A brief introduction - I've been using Pale Moon for a couple of years (don't remember exactly when I switched, but I think it was towards the end of the 3.6.x era, probably right after Mozilla started with the rapid version number bumping approach, but before 3.6.x was EOLd). I've been happy with it ever since, and the general development approach of the Pale Moon team appeals to me more than that of Mozilla at this point, so I'm here.
I've been following the forums but only registered recently, after the PM25 release, and all the heck that followed. PM25 works fine for me for now, and all the issues that I experienced in the beginning I worked around using the methods outlined here and on the main site.
However, with FF and PM diverging, I'd like to understand more what to expect in the future in regards to website/extension compatibility and the like.
I stumbled upon a split thread in the Mozillazine forums, where some technical points/questions about Pale Moon were brought up by the participants, which I thought were important. There seemed to be no consensus on some of them, so I thought I better ask directly here, at the source.
The thread is this one:
Pale Moon has changed its GUID
First, this post by LoudNoise:
My questions: Is it really only the GUID, or have some functional changes been made that may have made certain extensions/themes truly incompatible? In the list of currently unsupported extensions - have all these been working on V24? If so, what broke?Actually, at this point there shouldn't be any -- there hasn't been that much change from V 24. If something as complex as AdBlock is fixed by using a version that still supports 24 and changing GUID then everything else should also.

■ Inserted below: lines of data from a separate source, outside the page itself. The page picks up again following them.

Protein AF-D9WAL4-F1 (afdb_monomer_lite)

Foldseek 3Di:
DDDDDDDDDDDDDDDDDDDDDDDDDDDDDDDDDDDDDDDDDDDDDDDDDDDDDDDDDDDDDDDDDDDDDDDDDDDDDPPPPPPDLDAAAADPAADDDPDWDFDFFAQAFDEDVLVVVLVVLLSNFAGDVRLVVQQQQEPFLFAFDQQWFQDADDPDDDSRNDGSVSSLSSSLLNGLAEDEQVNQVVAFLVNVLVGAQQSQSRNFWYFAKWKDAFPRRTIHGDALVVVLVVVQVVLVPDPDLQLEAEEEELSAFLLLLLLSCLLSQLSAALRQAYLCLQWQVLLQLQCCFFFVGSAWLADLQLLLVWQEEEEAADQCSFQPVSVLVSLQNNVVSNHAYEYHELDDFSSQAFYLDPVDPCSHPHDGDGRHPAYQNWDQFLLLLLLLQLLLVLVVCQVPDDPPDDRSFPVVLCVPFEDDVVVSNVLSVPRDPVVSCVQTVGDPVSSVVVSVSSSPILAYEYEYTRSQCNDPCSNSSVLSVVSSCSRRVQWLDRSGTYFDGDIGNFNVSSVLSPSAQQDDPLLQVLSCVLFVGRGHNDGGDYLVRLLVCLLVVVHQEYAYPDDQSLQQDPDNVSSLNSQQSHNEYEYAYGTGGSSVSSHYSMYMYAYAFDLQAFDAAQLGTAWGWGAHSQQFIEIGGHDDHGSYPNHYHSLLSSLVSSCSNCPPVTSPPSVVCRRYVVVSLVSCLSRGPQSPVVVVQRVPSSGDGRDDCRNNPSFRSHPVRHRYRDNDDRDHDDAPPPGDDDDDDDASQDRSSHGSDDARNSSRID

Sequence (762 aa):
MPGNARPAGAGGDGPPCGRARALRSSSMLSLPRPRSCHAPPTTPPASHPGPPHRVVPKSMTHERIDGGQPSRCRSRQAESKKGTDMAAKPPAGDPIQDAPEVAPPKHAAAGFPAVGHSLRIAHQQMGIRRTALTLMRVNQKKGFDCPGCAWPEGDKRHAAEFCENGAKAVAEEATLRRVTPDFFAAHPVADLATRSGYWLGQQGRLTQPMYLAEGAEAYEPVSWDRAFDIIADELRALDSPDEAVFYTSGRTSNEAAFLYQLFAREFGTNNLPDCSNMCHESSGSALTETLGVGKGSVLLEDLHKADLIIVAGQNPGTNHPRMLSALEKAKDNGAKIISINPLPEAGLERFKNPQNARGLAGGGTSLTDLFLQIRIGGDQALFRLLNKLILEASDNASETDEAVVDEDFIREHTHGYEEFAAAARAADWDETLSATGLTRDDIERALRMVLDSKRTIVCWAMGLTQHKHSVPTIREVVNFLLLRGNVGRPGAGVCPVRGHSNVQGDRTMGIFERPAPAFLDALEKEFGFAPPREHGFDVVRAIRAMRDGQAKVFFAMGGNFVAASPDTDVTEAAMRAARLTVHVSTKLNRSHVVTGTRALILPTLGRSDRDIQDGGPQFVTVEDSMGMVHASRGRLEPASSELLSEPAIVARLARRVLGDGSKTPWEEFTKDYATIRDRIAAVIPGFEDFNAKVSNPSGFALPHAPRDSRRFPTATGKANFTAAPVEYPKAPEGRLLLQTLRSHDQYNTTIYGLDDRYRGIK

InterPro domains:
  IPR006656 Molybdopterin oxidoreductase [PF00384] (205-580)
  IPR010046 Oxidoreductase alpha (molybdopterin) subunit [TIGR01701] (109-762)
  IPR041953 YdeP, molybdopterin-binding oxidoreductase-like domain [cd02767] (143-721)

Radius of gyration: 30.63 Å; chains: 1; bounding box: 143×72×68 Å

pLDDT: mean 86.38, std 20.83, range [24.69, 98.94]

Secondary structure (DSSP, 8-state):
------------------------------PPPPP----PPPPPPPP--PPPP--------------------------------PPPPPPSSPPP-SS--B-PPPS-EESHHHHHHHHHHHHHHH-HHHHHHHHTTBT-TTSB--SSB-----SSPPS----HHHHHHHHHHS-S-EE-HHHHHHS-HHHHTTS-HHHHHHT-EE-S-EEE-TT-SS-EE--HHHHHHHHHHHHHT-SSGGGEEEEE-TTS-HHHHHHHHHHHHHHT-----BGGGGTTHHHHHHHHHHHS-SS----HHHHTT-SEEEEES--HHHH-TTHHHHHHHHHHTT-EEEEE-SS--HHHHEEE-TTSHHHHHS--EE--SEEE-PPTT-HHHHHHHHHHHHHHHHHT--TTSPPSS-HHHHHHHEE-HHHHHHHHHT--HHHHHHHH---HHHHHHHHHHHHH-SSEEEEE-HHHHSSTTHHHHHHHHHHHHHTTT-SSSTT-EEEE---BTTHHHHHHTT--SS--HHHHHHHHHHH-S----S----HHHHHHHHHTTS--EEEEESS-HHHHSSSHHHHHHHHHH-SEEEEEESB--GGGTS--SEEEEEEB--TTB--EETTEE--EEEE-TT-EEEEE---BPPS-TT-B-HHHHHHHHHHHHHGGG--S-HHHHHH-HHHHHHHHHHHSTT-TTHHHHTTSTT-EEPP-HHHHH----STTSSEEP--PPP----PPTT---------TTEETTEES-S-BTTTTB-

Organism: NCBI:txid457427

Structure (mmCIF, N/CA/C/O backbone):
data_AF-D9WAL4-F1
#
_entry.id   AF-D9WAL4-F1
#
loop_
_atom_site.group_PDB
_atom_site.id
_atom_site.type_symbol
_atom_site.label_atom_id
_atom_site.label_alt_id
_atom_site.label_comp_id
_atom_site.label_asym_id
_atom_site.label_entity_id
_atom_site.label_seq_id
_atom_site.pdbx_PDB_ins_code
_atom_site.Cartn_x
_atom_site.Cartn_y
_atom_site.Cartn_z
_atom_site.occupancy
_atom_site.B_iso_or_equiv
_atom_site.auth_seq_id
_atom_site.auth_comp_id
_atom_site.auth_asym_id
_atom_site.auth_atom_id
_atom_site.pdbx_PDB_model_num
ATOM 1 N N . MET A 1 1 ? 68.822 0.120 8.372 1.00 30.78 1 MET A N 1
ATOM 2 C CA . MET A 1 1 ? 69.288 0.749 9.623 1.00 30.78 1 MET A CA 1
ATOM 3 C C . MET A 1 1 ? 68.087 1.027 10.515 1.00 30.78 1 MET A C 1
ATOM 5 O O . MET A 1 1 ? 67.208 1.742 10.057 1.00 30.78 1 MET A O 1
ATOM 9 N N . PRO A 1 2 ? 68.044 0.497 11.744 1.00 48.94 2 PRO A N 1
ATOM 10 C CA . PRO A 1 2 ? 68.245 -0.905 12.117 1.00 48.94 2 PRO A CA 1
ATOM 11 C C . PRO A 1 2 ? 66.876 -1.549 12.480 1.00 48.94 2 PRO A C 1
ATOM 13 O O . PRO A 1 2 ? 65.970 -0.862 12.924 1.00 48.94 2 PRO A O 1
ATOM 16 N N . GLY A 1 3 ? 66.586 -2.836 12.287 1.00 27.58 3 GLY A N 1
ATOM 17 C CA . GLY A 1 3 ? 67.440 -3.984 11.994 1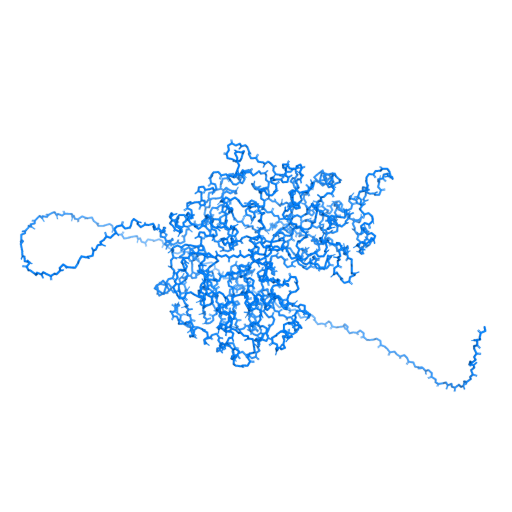.00 27.58 3 GLY A CA 1
ATOM 18 C C . GLY A 1 3 ? 67.689 -4.850 13.236 1.00 27.58 3 GLY A C 1
ATOM 19 O O . GLY A 1 3 ? 68.669 -4.610 13.921 1.00 27.58 3 GLY A O 1
ATOM 20 N N . ASN A 1 4 ? 66.803 -5.833 13.460 1.00 35.72 4 ASN A N 1
ATOM 21 C CA . ASN A 1 4 ? 66.991 -7.180 14.040 1.00 35.72 4 ASN A CA 1
ATOM 22 C C . ASN A 1 4 ? 67.939 -7.435 15.233 1.00 35.72 4 ASN A C 1
ATOM 24 O O . ASN A 1 4 ? 69.141 -7.246 15.110 1.00 35.72 4 ASN A O 1
ATOM 28 N N . ALA A 1 5 ? 67.417 -8.137 16.258 1.00 28.61 5 ALA A N 1
ATOM 29 C CA . ALA A 1 5 ? 68.018 -9.377 16.796 1.00 28.61 5 ALA A CA 1
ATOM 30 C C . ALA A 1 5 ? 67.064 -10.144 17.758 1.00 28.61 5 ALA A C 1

What is interesting is that only one theme is listed as working. Considering that most of them worked with version 24 I am curious what happened.
From this post by patrickjdempsey:
While it is obvious that anything specifically using/coded for Australis is not going to work, I'm curious about the last part of the comment about pre-Australis extensions running into issues with changes to the Gecko back-end.In the case of Themes, the source code may be freely licensed, but the imagery may not, and any Theme specifically supporting current versions of Firefox is not likely to work, AND older versions of Themes and Extensions designed for pre-Austrailis Firefox may be already starting to run into issues with CSS, XUL and XBL changes in Gecko.

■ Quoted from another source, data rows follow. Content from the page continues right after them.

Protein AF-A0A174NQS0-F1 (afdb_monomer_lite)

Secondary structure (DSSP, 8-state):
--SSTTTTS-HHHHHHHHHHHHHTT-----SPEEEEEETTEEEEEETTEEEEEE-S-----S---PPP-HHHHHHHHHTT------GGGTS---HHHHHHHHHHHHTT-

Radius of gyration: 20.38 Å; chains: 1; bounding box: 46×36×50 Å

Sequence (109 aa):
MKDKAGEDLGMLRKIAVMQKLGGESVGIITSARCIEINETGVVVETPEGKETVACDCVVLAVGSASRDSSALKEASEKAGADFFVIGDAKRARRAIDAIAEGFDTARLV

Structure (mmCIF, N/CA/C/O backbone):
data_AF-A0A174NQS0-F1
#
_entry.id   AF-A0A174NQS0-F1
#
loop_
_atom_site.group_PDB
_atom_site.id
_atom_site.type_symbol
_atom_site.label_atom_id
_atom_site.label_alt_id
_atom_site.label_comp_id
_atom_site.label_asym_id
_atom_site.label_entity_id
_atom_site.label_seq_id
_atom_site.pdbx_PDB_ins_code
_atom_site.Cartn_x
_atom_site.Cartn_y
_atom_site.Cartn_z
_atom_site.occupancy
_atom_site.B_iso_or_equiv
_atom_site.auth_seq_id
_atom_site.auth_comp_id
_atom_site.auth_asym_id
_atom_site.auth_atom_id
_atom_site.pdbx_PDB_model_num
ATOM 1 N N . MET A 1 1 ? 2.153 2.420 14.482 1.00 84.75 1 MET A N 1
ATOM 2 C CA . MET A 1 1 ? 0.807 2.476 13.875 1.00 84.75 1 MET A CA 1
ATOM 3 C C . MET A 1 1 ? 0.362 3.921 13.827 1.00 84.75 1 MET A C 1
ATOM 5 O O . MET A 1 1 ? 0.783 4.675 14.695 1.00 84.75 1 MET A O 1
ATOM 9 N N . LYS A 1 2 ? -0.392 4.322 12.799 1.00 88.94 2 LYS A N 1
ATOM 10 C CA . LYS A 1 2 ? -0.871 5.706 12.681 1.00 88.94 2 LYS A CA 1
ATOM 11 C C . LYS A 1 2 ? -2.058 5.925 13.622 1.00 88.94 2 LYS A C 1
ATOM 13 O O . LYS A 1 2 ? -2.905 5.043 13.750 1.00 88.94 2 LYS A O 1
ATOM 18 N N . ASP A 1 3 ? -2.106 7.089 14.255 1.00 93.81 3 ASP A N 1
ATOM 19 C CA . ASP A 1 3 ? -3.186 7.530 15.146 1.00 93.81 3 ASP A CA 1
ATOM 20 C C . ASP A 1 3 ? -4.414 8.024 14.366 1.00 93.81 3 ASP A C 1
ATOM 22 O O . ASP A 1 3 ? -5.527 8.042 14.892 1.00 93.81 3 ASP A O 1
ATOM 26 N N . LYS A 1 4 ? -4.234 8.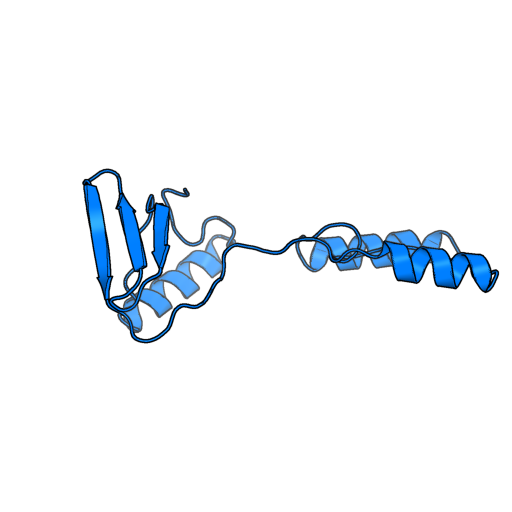369 13.084 1.00 94.31 4 LYS A N 1
ATOM 27 C CA . LYS A 1 4 ? -5.297 8.828 12.186 1.00 94.31 4 LYS A CA 1
ATOM 28 C C . LYS A 1 4 ? -5.352 8.014 10.897 1.00 94.31 4 LYS A C 1
ATOM 30 O O . LYS A 1 4 ? -4.336 7.660 10.303 1.00 94.31 4 LYS A O 1
ATOM 35 N N . ALA A 1 5 ? -6.569 7.802 10.404 1.00 94.94 5 ALA A N 1
ATOM 36 C CA . ALA A 1 5 ? -6.804 7.267 9.068 1.00 94.94 5 ALA A CA 1
ATOM 37 C C . ALA A 1 5 ? -6.678 8.362 7.989 1.00 94.94 5 ALA A C 1
ATOM 39 O O . ALA A 1 5 ? -6.966 9.543 8.222 1.00 94.94 5 ALA A O 1
ATOM 40 N N . GLY A 1 6 ? -6.244 7.963 6.788 1.00 94.31 6 GLY A N 1
ATOM 41 C CA . GLY A 1 6 ? -6.224 8.821 5.598 1.00 94.31 6 GLY A CA 1
ATOM 42 C C . GLY A 1 6 ? -5.242 9.997 5.647 1.00 94.31 6 GLY A C 1
ATOM 43 O O . GLY A 1 6 ? -5.475 10.998 4.979 1.00 94.31 6 GLY A O 1
ATOM 44 N N . GLU A 1 7 ? -4.173 9.933 6.445 1.00 92.12 7 GLU A N 1
ATOM 45 C CA . GLU A 1 7 ? -3.198 11.036 6.570 1.00 92.12 7 GLU A CA 1
ATOM 46 C C . GLU A 1 7 ? -2.446 11.361 5.282 1.00 92.12 7 GLU A C 1
ATOM 48 O O . GLU A 1 7 ? -2.097 12.514 5.051 1.00 92.12 7 GLU A O 1
ATOM 53 N N . ASP A 1 8 ? -2.236 10.366 4.422 1.00 91.19 8 ASP A N 1
ATOM 54 C CA . ASP A 1 8 ? -1.518 10.559 3.161 1.00 91.19 8 ASP A CA 1
ATOM 55 C C . ASP A 1 8 ? -2.417 11.127 2.048 1.00 91.19 8 ASP A C 1
ATOM 57 O O . ASP A 1 8 ? -1.941 11.437 0.951 1.00 91.19 8 ASP A O 1
ATOM 61 N N . LEU A 1 9 ? -3.719 11.282 2.321 1.00 94.00 9 LEU A N 1
ATOM 62 C CA . LEU A 1 9 ? -4.663 11.936 1.425 1.00 94.00 9 LEU A CA 1
ATOM 63 C C . LEU A 1 9 ? -4.570 13.455 1.579 1.00 94.00 9 LEU A C 1
ATOM 65 O O . LEU A 1 9 ? -4.581 13.998 2.681 1.00 94.00 9 LEU A O 1
ATOM 69 N N . GLY A 1 10 ? -4.570 14.163 0.446 1.00 94.56 10 GLY A N 1
ATOM 70 C CA . GLY A 1 10 ? -4.738 15.619 0.454 1.00 94.56 10 GLY A CA 1
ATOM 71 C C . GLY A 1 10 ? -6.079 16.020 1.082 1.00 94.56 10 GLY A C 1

My questions: How do you see the future of extension support in Pale Moon? With Mozilla EOLing pre-Australis Firefox, it is conceivable that eventually extension developers will stop catering to those versions. However I assume that at least some of them will continue to support the Classic Theme Restorer, since many mainstream Firefox users still don't like Australis. Is Classic Theme Restorer expected to continue to work? Will extensions that work well with this mode in FF, also work well in PM, which completely lacks Australis, or will PM be stuck with older versions of extensions, the pre-Australis ones? And assuming PM continue to update the Gecko back-end, to stay up-to-date on features and security, is it foreseeable that those pre-Australis extensions do run into issues, as Patrick predicts?
Then there is this post by LoudNoise:
And this post by patrickjdempsey:Like it or not, most of the code in PM is still from Fx 24. PM did not magically rewrite the browser overnight.
My questions:What is PM25 really mostly based on? FF24 or FF31? What does it advertise to websites when FF user agent compatibility mode is turned on, and what does it advertise to extensions? What is the rationale behind this, and what do you plan to do in the future as the divergence continues?Based on digging around the supported features in the Release Notes page for PM 25, as well as the very silly Gecko build-date in your UA string, it is clear to me that PM 25 is based on Firefox 31 ESR. Abandoning Firefox/Gecko's numbering scheme is risky. Another thing I notice in your UA string and the Release Notes:
"Disable Firefox Compatibility mode by default.
This means Pale Moon will no longer have a Firefox/xx.xx indicator in its UserAgent string."
This is pretty much browser suicide. SeaMonkey users can attest to how bad of an idea this is. If PaleMoon is based on Firefox 31, it needs to advertise that it's based on Firefox 31. Period. Maybe it's not a huge huge issue right now, but next spring if they release PM 26 based on ESR 38 then there will almost certainly be major problems with website support for new technologies.
Dropping XP support is also likely not a good move. There's also so technical aspects of telling extensions that they are seeing Firefox 24 that is a bad idea. I also have to wonder what services.appInfo.version reports? There's going to be some very confused extensions from all of this I think.
Comment: Turning on FF user-agent compatibility is one of the first things I had to do, to continue using PM25 normally. As much as I agree that UA sniffing may be bad practice, it is a fact, and Pale Moon being still very much a minor browser in the field, it is very naive to think that PM developers/users will manage to convince all the "bad" websites (which include Google, as we all know) to stop it, or to add special treatment for PM, in the foreseeable future. Therefore this option must stay, probably indefinitely, and maybe even should be enabled by default.
Question: do you foresee that in time the code bases diverge so much that it will be impossible to present a reliable Firefox compatibility string, i.e., PM will not be sufficiently close to any FF version to be able to "spoof" it and have everything "just work"?